I stare at the crushed pile of indigo. Then every muscle in my body tightens together like I’m some kind of human spring being pushed all the way down, and then suddenly—“Give me my glasses! Give them back!”—I release, springing at the table of boys, barreling toward Jacob Ullman and trying to snatch my red lenses right off his face. But Jacob manages to get up and books it away from the table, his seagull laugh ringing.

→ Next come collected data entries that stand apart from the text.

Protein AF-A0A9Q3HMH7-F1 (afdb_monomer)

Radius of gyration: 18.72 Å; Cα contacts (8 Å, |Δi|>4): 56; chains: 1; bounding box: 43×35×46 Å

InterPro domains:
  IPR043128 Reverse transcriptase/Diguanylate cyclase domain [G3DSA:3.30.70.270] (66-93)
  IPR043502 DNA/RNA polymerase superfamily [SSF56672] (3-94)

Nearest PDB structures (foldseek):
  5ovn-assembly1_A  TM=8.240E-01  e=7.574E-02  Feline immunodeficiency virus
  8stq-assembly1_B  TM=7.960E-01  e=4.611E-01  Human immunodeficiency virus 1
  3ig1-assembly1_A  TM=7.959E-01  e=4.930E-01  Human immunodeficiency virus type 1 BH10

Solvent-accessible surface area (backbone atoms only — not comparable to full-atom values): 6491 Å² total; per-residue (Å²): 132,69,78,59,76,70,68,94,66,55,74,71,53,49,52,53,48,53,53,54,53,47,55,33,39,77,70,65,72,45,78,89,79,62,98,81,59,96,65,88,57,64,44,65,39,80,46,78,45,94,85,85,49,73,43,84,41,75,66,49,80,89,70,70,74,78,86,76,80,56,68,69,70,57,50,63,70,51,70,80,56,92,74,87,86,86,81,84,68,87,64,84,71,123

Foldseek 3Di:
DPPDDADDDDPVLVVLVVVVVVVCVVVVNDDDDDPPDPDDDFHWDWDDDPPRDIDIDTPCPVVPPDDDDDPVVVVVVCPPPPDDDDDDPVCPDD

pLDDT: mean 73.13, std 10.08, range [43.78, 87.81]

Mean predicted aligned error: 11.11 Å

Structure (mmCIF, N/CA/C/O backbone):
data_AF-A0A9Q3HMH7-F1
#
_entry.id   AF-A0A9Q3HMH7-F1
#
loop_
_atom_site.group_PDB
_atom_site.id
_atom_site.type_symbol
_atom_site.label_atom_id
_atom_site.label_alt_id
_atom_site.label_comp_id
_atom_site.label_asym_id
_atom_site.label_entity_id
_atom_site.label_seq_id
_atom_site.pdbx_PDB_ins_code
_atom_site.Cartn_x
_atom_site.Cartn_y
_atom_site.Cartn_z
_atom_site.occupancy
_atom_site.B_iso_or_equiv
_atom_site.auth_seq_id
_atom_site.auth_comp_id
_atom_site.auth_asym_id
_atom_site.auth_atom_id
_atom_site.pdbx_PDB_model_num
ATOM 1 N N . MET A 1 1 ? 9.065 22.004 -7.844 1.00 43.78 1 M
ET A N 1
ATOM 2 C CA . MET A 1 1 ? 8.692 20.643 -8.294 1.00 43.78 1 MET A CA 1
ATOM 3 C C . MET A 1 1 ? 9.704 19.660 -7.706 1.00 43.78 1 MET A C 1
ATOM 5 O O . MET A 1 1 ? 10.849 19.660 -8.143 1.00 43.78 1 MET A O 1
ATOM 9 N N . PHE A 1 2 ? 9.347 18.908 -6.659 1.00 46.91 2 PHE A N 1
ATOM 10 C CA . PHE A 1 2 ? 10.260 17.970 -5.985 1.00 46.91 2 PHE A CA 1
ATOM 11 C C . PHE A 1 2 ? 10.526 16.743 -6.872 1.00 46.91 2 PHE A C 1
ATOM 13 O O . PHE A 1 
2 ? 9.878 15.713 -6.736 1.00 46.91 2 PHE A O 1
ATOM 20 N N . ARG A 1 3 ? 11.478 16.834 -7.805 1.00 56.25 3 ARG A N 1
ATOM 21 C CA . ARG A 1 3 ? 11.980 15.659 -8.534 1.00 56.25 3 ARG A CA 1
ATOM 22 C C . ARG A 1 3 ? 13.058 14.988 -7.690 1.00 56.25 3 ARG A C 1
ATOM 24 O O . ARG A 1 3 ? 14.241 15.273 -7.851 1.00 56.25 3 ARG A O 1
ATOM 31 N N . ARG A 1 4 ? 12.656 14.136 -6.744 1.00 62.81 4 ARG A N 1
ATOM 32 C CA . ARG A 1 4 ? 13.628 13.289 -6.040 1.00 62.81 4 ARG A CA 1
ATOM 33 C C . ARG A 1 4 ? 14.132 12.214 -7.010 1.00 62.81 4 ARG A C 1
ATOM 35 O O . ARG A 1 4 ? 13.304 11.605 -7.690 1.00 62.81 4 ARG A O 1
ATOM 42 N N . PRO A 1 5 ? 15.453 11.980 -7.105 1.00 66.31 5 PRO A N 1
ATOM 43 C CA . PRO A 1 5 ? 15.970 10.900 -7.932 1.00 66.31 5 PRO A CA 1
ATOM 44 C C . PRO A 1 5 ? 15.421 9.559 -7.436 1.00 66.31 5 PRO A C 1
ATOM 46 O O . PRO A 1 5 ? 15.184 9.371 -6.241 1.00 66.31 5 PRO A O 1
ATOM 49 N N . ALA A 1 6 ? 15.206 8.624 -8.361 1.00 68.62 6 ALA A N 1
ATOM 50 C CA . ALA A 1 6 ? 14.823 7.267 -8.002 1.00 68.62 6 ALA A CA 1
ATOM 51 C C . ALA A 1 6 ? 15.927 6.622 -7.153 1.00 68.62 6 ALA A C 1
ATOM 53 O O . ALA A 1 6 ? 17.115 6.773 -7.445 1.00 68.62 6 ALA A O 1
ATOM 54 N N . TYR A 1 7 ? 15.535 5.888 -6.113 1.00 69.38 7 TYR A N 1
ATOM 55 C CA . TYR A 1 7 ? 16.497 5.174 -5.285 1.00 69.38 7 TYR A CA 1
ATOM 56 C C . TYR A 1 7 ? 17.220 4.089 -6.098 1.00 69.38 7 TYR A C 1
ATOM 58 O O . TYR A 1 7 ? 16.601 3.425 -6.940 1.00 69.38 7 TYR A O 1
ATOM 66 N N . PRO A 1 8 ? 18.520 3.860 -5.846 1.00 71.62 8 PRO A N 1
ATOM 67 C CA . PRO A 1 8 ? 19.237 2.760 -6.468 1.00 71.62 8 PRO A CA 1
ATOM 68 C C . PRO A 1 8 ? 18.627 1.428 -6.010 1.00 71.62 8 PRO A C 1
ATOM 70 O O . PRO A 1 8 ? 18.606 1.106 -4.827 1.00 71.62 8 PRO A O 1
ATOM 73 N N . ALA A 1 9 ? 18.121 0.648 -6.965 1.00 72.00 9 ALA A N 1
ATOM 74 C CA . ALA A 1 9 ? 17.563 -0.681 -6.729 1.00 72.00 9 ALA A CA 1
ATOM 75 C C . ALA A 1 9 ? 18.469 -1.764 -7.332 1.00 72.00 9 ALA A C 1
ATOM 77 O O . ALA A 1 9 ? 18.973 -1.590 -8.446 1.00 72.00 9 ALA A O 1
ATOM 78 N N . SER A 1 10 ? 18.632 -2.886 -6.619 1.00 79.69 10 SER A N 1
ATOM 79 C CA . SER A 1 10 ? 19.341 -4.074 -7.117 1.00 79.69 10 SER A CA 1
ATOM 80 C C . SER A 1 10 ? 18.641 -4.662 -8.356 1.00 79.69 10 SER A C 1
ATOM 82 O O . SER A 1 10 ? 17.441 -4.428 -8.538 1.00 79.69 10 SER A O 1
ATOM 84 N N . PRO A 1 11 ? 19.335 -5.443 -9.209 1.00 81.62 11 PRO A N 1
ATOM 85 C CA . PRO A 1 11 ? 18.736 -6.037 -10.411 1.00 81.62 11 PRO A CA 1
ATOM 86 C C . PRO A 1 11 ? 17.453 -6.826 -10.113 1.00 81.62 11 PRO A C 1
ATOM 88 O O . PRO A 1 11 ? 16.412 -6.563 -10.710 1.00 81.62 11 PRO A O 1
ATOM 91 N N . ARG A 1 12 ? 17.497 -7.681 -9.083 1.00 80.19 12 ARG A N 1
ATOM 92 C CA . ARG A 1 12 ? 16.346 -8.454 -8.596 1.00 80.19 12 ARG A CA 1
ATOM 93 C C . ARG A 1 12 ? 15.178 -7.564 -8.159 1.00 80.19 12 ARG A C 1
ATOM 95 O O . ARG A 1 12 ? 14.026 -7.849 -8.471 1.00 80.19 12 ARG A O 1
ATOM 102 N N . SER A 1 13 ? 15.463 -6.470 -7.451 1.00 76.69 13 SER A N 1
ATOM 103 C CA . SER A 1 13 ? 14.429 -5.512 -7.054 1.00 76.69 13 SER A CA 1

I chase him around the table, reaching out my arms. All I can see is Jacob Ullman and my red glasses. And then—

CRASH.

It’s the first time I’ve seen Ina Lazebnik’s mouth open so wide to speak. Except she’s not really speaking, she’s just swearing, and now … crying.

“Sorry, sorry, sorry, sorry,” Jacob repeats to her, his voice going soft.

I rush up to them both, stopping at Ina’s broken sculpture on the floor.

“I’m so sorry. I’m … I’m so, so, sorry.” I don’t know what else to say, so I bend down to help her pick up the pieces.

“No, don’t! I got it.” She shakes her head at me, sniffling, and shooing me away.

“Oooooh, oooooh.” Miss S. rushes over to us. She picks up one of the clay pieces and cradles it in her hands like a small, wounded animal. She puts one arm around Ina, and then turns to Jacob and me, her hazel eyes hard.

“It was an accident,” Jacob mumbles, relinquishing the red lenses to the tabletop.